For anyone in the Seattle area, I recommend taking the PCC Cooks class “Easy as Pie” for a great hands-on lesson in making crust. The recipe from the class, which I’m sharing below, is now my go-to guide for pies. It’s based around a food processor, so it’s quick and easy to clean up. And it’s easily adaptable; when making a savory dish, I just eliminate the sugar.


This recipe makes enough for a double-crust pie (or a latticed pie, with extra crust for a little mini pie). You’ll need:

2 1/2 cups all-purpose flour
2 sticks of butter (1/2 lb), cut up in small cubes – Since using cold ingredients is very important in achieving a flaky crust, put the cubes of butter in the fridge until you need them.
1 teaspon salt
1 teaspoon sugar
About 6 tablespoons of cold water – Again, temperature is key. I usually fill a small bowl with water and ice cubes as I get my ingredients together, and stick it in the fridge, measuring out the amount I need just before using.

Combine the flour, sugar, and salt together in your food processor. Add the butter cubes and pulse several times, taking care not to over-mix. You’ll know when to stop when the butter cubes turn into pea-sized clumps:


Next, add the water as you pulse the mixture. Since there are many variables that affect the dough coming together (like humidity, freshness of the flour), don’t assume you’ll need to use all of the water. I recommend pouring in about 3/4 of the estimated amount in a slow, steady stream, then assessing the consistency of the dough before adding any of the rest. It should be starting to clump together, but shouldn’t be a solid mass. If it sticks together when you press it between your fingers, you’re set:


Dump the mixture onto a piece of plastic wrap and mold it into a ball, bringing the four corners of the sheet of plastic together at the top. It’s important to do this quickly – the warmth of your hands will start to break down the butter, diminishing the flakiness of your crust. Cut in half and wrap each piece in plastic, flattening it into a disc, before placing in the fridge to chill for at least 30 minutes.
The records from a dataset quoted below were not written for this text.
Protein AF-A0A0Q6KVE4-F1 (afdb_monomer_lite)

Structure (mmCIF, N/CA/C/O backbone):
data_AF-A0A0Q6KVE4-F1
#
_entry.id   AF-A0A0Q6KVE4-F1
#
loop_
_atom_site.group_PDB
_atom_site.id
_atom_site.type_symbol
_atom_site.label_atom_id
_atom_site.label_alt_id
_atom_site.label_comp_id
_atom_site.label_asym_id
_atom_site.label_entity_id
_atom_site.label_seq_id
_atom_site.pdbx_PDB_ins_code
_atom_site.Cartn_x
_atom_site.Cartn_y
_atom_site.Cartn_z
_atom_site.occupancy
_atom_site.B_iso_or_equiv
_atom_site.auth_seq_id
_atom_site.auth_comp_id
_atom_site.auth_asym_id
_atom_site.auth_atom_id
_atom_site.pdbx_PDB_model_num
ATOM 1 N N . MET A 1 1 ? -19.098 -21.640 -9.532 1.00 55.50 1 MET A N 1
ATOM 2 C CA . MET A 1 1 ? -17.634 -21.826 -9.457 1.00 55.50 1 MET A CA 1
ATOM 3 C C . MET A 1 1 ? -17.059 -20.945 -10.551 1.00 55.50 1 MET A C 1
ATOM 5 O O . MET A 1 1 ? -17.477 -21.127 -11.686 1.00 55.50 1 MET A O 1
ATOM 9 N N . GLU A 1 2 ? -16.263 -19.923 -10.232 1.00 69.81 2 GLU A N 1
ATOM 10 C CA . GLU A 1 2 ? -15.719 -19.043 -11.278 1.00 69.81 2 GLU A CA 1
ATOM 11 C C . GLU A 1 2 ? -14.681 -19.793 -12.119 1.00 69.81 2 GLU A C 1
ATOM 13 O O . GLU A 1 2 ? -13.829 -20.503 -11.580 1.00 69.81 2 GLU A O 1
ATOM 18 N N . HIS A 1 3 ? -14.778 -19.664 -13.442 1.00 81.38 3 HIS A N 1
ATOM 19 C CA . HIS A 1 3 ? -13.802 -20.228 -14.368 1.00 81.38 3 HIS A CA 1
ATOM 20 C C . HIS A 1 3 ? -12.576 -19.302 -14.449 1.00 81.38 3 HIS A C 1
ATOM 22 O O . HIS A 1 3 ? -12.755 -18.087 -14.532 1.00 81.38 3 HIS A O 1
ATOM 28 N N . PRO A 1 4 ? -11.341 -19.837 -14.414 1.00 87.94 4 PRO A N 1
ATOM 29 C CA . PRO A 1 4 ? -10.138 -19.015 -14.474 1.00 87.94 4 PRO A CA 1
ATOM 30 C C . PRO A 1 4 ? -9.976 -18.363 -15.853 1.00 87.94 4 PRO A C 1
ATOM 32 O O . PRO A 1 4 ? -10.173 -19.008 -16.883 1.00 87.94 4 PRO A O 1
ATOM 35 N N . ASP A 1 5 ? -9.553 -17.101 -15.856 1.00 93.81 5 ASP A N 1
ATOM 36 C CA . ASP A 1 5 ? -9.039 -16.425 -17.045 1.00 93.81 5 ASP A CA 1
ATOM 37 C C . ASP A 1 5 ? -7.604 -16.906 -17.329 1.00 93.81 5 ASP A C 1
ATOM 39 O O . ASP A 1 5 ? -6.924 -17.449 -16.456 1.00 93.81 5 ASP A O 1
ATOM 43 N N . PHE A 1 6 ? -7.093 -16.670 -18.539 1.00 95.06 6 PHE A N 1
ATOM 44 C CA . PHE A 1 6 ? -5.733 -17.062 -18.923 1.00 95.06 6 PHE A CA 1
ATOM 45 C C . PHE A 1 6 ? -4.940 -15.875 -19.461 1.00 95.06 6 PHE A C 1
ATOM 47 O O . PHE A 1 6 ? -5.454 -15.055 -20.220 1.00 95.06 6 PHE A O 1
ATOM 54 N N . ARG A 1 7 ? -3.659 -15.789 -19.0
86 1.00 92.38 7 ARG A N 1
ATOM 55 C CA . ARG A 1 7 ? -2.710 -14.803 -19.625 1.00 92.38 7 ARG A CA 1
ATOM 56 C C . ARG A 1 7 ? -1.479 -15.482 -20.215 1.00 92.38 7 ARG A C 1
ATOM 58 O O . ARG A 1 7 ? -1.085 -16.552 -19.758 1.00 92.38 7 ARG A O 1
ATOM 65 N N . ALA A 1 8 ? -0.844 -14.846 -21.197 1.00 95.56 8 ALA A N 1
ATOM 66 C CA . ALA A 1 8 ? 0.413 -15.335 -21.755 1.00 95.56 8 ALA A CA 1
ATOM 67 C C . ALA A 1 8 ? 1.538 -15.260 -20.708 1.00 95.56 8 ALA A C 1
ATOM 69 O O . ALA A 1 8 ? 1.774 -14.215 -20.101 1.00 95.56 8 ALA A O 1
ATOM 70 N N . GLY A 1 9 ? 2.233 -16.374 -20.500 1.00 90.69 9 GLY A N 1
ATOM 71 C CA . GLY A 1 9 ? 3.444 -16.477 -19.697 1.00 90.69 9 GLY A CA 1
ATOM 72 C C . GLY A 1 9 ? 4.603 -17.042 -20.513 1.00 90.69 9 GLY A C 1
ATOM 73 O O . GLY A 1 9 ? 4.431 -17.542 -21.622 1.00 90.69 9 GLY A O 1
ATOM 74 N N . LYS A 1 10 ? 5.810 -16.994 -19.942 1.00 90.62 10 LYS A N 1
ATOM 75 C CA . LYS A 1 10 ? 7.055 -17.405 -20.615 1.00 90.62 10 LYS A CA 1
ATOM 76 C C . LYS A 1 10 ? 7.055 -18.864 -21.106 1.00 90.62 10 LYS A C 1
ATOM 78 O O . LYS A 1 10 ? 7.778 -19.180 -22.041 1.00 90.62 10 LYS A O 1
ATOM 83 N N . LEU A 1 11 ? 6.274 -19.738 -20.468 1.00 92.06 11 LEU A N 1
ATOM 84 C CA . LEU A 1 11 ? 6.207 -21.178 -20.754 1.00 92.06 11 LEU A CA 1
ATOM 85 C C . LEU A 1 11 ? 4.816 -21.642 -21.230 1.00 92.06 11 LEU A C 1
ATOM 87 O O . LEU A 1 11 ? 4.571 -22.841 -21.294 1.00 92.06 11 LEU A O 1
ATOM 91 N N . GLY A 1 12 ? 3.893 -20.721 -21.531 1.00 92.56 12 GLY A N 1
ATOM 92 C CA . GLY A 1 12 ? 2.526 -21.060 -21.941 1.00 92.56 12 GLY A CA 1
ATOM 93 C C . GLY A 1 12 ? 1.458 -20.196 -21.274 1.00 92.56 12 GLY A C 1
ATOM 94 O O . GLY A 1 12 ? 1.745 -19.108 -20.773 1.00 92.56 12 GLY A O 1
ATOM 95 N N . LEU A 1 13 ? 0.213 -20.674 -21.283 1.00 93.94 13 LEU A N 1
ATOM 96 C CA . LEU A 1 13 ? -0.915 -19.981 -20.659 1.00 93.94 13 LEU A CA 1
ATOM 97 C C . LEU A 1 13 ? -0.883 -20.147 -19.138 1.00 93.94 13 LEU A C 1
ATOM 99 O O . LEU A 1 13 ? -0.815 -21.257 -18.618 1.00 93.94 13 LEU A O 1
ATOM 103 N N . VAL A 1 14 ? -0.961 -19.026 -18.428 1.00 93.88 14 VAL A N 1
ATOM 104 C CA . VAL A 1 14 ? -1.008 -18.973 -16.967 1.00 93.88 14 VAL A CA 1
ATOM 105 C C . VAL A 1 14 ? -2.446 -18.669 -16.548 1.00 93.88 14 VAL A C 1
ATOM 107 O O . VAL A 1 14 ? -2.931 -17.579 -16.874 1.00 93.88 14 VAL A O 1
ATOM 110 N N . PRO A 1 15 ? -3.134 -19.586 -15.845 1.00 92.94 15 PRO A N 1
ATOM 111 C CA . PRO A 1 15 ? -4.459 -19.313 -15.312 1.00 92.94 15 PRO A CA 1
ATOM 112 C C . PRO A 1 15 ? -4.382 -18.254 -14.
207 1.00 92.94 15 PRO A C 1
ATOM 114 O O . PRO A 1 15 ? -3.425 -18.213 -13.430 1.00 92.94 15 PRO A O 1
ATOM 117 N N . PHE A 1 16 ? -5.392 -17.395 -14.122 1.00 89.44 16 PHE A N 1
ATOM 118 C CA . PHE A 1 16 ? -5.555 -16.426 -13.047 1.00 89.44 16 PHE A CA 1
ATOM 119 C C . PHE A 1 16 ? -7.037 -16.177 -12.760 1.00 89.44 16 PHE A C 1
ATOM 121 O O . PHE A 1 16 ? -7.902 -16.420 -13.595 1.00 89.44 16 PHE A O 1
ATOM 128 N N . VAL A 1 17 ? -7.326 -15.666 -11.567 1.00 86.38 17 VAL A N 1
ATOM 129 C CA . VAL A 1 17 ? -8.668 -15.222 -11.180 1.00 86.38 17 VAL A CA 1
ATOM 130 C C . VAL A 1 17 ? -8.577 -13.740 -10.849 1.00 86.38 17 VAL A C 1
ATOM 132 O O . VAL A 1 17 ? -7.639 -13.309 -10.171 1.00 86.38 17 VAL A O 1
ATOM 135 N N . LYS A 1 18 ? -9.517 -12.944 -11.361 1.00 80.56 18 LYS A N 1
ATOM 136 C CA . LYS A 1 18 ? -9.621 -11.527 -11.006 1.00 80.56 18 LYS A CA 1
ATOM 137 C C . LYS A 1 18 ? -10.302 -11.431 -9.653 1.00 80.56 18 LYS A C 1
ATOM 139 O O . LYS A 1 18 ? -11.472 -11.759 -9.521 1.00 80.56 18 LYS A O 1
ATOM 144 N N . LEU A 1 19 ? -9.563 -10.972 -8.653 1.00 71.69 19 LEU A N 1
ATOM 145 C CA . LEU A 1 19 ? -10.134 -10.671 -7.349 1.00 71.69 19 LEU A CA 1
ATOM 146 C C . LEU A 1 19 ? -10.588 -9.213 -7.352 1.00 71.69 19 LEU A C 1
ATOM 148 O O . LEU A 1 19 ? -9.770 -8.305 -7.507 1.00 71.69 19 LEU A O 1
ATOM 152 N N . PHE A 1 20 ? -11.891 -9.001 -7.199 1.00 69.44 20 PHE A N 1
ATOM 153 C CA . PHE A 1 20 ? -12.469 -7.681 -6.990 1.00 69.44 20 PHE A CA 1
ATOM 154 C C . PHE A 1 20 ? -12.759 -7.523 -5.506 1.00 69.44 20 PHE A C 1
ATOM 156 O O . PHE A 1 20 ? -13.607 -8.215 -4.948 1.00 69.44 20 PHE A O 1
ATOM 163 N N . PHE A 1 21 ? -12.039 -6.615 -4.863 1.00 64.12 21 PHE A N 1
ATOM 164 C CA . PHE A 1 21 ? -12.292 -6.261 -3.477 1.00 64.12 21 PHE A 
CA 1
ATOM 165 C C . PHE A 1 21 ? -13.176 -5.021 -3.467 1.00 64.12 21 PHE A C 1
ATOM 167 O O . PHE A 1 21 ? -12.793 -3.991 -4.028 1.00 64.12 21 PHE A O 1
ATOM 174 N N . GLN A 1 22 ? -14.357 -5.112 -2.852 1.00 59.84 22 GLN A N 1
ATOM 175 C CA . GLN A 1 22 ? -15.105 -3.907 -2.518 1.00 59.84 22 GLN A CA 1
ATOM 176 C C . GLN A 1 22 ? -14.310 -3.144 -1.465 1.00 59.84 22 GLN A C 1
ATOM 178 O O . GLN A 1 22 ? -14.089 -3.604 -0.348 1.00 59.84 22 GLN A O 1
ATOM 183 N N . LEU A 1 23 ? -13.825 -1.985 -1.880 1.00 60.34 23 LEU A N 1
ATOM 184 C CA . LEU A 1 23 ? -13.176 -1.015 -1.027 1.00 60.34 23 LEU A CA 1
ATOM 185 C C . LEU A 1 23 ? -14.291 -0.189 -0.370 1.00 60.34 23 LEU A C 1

While the dough is in the fridge, you can come up with a filling. I’m still on a Washington State apple kick, so I thought I’d stick to good old fashioned apple pie here. For an apple pie filling you’ll need:

A large bowl of sliced tart apples (about 8 apples) – It’s up to you whether you want to peel them or not.
3/4 cup sugar
1 lemon (zest & juice)
1 1/2 teaspoons cinnamon
1 teaspoon nutmeg
1/4 teaspoon cloves
1/4 teaspoon ginger
1 tablespoon cornstarch


Combine all the ingredients together in a bowl (if you like the apples in pie to be soft and mushy, you can also put the mixture on the stove for 5-10 minutes). Roll out your first disc of pie dough and gently transfer it to a pie pan. Pour the apple mixture into the pan, making a slight mound towards the center. Dot with a few pieces of butter.
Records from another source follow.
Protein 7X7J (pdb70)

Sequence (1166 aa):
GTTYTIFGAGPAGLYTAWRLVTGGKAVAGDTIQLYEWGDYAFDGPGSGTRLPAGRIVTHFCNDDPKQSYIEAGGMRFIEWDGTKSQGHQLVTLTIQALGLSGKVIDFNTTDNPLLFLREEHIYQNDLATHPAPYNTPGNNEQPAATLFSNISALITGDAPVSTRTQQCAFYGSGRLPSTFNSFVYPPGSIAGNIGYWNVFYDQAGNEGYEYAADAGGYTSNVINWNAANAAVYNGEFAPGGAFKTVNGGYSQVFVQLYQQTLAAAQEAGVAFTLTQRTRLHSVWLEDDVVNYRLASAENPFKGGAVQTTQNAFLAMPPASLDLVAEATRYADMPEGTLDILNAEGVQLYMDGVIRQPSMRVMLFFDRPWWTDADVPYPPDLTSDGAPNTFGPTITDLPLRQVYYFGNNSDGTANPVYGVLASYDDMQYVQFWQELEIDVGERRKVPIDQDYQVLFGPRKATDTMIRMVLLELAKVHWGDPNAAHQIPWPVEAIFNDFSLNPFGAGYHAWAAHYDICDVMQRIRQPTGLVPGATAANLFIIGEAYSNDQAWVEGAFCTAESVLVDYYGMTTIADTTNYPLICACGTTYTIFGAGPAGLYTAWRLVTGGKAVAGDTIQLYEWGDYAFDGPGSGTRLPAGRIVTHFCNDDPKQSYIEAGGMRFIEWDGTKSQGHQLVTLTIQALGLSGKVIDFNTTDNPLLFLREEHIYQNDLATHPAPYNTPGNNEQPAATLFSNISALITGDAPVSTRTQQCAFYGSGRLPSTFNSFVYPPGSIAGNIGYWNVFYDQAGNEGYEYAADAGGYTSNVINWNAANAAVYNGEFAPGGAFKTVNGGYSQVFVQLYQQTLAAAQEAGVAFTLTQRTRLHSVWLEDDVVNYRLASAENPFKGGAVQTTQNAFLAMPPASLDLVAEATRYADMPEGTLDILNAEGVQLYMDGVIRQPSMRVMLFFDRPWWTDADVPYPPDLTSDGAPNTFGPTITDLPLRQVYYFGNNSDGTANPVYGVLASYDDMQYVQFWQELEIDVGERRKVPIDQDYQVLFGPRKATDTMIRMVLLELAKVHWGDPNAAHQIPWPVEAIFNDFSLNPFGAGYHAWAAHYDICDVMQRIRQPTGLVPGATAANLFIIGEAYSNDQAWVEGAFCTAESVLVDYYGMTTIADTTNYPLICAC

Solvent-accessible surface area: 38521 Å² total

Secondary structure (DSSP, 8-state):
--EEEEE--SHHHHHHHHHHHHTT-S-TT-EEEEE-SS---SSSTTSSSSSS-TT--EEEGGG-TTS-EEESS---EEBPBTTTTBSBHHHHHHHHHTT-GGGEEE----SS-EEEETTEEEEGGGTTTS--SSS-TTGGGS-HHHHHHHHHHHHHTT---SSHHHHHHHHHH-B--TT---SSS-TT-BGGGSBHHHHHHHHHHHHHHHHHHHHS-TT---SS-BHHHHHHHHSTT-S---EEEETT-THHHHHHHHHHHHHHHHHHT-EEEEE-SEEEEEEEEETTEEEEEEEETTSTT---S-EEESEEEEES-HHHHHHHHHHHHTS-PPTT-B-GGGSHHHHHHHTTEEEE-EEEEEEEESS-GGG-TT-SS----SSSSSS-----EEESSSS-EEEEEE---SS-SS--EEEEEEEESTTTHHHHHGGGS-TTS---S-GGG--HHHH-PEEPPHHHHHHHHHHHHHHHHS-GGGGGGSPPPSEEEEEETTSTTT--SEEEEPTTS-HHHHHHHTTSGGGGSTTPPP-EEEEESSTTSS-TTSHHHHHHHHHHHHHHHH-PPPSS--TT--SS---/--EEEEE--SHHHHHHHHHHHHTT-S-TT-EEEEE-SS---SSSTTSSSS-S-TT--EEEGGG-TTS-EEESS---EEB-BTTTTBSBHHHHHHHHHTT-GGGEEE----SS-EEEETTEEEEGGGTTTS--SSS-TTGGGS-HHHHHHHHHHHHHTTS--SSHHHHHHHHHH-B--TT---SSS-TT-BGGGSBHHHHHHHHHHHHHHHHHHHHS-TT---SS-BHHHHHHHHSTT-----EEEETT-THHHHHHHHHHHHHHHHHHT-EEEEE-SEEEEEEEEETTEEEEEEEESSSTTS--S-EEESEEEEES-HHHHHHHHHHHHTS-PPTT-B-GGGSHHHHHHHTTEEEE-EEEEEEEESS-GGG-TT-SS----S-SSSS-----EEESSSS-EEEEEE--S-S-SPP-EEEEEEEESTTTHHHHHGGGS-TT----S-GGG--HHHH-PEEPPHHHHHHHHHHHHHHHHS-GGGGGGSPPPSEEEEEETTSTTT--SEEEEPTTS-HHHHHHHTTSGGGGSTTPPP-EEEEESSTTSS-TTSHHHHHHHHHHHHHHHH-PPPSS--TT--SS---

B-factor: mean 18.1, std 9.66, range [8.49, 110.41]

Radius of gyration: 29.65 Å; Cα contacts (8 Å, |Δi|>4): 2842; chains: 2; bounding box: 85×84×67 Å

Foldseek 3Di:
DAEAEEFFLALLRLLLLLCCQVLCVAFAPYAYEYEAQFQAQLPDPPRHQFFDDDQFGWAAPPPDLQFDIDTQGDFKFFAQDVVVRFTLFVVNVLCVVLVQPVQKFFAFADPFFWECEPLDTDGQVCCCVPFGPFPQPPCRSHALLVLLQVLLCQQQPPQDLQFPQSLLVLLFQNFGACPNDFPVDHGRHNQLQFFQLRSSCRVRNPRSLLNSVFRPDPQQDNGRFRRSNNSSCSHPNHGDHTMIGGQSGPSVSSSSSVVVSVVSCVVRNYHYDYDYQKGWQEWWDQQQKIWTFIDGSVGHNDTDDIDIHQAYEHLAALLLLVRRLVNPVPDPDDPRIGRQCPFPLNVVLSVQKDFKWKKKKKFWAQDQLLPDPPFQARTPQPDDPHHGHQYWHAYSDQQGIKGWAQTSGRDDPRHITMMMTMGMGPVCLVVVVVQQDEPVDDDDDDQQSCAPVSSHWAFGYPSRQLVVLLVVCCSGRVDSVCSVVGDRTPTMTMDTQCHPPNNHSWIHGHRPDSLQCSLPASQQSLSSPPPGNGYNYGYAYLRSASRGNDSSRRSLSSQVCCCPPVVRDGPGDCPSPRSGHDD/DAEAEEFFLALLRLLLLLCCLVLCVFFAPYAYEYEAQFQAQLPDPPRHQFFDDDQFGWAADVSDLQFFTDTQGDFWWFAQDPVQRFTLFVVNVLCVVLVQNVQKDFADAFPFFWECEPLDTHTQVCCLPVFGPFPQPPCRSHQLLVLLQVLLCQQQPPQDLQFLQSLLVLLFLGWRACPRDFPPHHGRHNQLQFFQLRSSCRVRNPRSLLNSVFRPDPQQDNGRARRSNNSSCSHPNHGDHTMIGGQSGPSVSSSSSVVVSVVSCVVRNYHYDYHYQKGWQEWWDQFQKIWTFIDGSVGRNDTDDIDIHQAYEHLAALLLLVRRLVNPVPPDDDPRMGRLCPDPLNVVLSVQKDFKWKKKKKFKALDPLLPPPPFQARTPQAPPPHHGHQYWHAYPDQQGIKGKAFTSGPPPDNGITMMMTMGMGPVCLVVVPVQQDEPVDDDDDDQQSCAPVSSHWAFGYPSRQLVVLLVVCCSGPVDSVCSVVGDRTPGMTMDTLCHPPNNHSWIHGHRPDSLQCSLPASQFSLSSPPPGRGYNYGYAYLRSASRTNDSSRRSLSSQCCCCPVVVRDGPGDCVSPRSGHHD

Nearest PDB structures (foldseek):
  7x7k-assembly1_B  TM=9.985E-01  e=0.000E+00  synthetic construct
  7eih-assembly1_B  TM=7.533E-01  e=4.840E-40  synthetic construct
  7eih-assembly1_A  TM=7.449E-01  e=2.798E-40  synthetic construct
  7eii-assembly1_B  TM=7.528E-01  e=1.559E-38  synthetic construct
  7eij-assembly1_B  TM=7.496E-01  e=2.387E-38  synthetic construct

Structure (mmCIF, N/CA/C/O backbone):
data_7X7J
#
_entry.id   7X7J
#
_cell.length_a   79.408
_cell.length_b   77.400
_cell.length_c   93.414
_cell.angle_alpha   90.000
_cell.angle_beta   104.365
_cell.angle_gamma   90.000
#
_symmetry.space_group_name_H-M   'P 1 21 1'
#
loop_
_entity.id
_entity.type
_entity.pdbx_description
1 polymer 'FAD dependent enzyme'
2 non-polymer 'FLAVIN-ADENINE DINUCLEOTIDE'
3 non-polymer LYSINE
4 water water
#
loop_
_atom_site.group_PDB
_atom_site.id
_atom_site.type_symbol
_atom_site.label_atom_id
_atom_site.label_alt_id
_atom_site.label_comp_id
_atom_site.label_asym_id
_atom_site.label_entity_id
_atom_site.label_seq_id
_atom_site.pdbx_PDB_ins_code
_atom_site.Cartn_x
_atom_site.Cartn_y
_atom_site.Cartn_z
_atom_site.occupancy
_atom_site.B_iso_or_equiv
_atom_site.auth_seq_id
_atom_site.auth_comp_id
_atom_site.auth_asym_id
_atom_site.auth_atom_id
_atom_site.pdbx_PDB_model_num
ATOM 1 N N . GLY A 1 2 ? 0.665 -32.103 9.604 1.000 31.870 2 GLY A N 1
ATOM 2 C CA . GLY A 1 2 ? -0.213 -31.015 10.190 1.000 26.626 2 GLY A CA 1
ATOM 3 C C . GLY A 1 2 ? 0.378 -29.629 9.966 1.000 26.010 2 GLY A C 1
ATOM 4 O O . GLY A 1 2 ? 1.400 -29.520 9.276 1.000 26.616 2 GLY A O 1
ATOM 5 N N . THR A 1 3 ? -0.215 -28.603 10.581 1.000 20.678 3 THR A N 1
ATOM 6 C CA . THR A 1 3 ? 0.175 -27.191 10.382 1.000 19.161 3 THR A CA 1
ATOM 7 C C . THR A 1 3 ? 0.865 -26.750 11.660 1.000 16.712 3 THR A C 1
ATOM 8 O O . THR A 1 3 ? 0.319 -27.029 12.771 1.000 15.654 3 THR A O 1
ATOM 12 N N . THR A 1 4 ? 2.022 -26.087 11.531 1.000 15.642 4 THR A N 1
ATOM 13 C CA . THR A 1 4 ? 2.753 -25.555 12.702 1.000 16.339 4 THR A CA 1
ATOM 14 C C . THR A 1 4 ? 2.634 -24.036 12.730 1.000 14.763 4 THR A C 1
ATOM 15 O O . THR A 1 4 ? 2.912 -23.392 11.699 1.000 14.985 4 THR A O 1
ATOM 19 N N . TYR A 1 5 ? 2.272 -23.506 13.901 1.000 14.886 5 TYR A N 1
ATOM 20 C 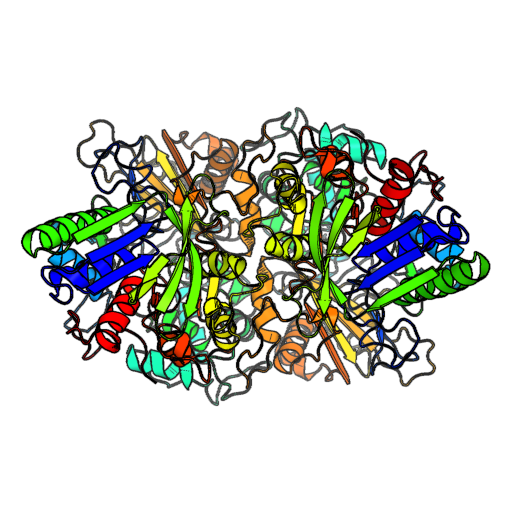CA . TYR A 1 5 ? 2.182 -22.046 14.164 1.000 14.548 5 TYR A CA 1
ATOM 21 C C . TYR A 1 5 ? 3.316 -21.706 15.133 1.000 13.389 5 TYR A C 1
ATOM 22 O O . TYR A 1 5 ? 3.361 -22.280 16.206 1.000 14.075 5 TYR A O 1
ATOM 31 N N . THR A 1 6 ? 4.176 -20.748 14.801 1.000 12.787 6 THR A N 1
ATOM 32 C CA . THR A 1 6 ? 5.365 -20.425 15.598 1.000 12.964 6 THR A CA 1
ATOM 33 C C . THR A 1 6 ? 5.242 -18.985 16.084 1.000 12.042 6 THR A C 1
ATOM 34 O O . THR A 1 6 ? 5.099 -18.087 15.272 1.000 12.129 6 THR A O 1
ATOM 38 N N . ILE A 1 7 ? 5.220 -18.812 17.396 1.000 11.331 7 ILE A N 1
ATOM 39 C CA . ILE A 1 7 ? 5.000 -17.491 18.017 1.000 12.530 7 ILE A CA 1
ATOM 40 C C . ILE A 1 7 ? 6.234 -17.075 18.795 1.000 11.976 7 ILE A C 1
ATOM 41 O O . ILE A 1 7 ? 6.669 -17.831 19.670 1.000 11.689 7 ILE A O 1
ATOM 46 N N . PHE A 1 8 ? 6.780 -15.907 18.446 1.000 10.710 8 PHE A N 1
ATOM 47 C CA . PHE A 1 8 ? 7.957 -15.364 19.156 1.000 9.852 8 PHE A CA 1
ATOM 48 C C . PHE A 1 8 ? 7.531 -14.210 20.071 1.000 9.938 8 PHE A C 1
ATOM 49 O O . PHE A 1 8 ? 7.162 -13.159 19.546 1.000 10.673 8 PHE A O 1
ATOM 57 N N . GLY A 1 9 ? 7.542 -14.487 21.369 1.000 10.615 9 GLY A N 1
ATOM 58 C CA . GLY A 1 9 ? 7.087 -13.548 22.392 1.000 11.034 9 GLY A CA 1
ATOM 59 C C . GLY A 1 9 ? 5.830 -14.055 23.056 1.000 11.124 9 GLY A C 1
ATOM 60 O O . GLY A 1 9 ? 4.764 -14.098 22.402 1.000 11.945 9 GLY A O 1
ATOM 61 N N . ALA A 1 10 ? 5.947 -14.421 24.309 1.000 10.734 10 ALA A N 1
ATOM 62 C CA . ALA A 1 10 ? 4.804 -14.848 25.143 1.000 11.666 10 ALA A CA 1
ATOM 63 C C . ALA A 1 10 ? 4.396 -13.699 26.060 1.000 10.784 10 ALA A C 1
ATOM 64 O O . ALA A 1 10 ? 4.160 -13.900 27.260 1.000 11.433 10 ALA A O 1
ATOM 66 N N . GLY A 1 11 ? 4.281 -12.508 25.491 1.000 10.631 11 GLY A N 1
ATOM 67 C CA . GLY A 1 11 ? 3.520 -11.451 26.159 1.000 11.286 11 GLY A CA 1
ATOM 68 C C . GLY A 1 11 ? 2.041 -11.583 25.850 1.000 11.680 11 GLY A C 1
ATOM 69 O O . GLY A 1 11 ? 1.595 -12.587 25.265 1.000 10.977 11 GLY A O 1
ATOM 70 N N . PRO A 1 12 ? 1.266 -10.566 26.222 1.000 10.633 12 PRO A N 1
ATOM 71 C CA . PRO A 1 12 ? -0.162 -10.568 25.954 1.000 10.712 12 PRO A CA 1
ATOM 72 C C . PRO A 1 12 ? -0.515 -10.902 24.519 1.000 12.952 12 PRO A C 1
ATOM 73 O O . PRO A 1 12 ? -1.394 -11.738 24.317 1.000 11.331 12 PRO A O 1
ATOM 77 N N . ALA A 1 13 ? 0.141 -10.314 23.525 1.000 10.833 13 ALA A N 1
ATOM 78 C CA . ALA A 1 13 ? -0.248 -10.596 22.122 1.000 10.159 13 ALA A CA 1
ATOM 79 C C . ALA A 1 13 ? 0.012 -12.050 21.746 1.000 11.247 13 ALA A C 1
ATOM 80 O O . ALA A 1 13 ? -0.793 -12.690 21.033 1.000 11.280 13 ALA A O 1
ATOM 82 N N . GLY A 1 14 ? 1.173 -12.563 22.066 1.000 10.638 14 GLY A N 1
ATOM 83 C CA . GLY A 1 14 ? 1.531 -13.921 21.684 1.000 10.930 14 GLY A CA 1
ATOM 84 C C . GLY A 1 14 ? 0.696 -14.960 22.430 1.000 11.512 14 GLY A C 1
ATOM 85 O O . GLY A 1 14 ? 0.216 -15.934 21.795 1.000 11.192 14 GLY A O 1
ATOM 86 N N . LEU A 1 15 ? 0.410 -14.742 23.711 1.000 10.530 15 LEU A N 1
ATOM 87 C CA . LEU A 1 15 ? -0.467 -15.655 24.487 1.000 11.150 15 LEU A CA 1
ATOM 88 C C . LEU A 1 15 ? -1.886 -15.619 23.948 1.000 11.009 15 LEU A C 1
ATOM 89 O O . LEU A 1 15 ? -2.556 -16.698 23.794 1.000 11.948 15 LEU A O 1
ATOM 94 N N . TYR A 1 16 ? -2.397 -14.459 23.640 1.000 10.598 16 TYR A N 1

Roll out the second disc of dough and place on top of the apples. Cut off any overhanging dough, and crimp the crust using the index finger of one hand while pinching the dough with the thumb and index finger of your other hand. Cut a few decorative slits in the crust to allow steam to escape during cooking. Lastly, beat an egg and brush over the exposed dough to ensure a beautifully golden crust.

Bake for about an hour in a 375° oven, covering with aluminum foil halfway to prevent the crust from burning. Let cool for a few hours, even overnight.


And there you have it – domestic bliss!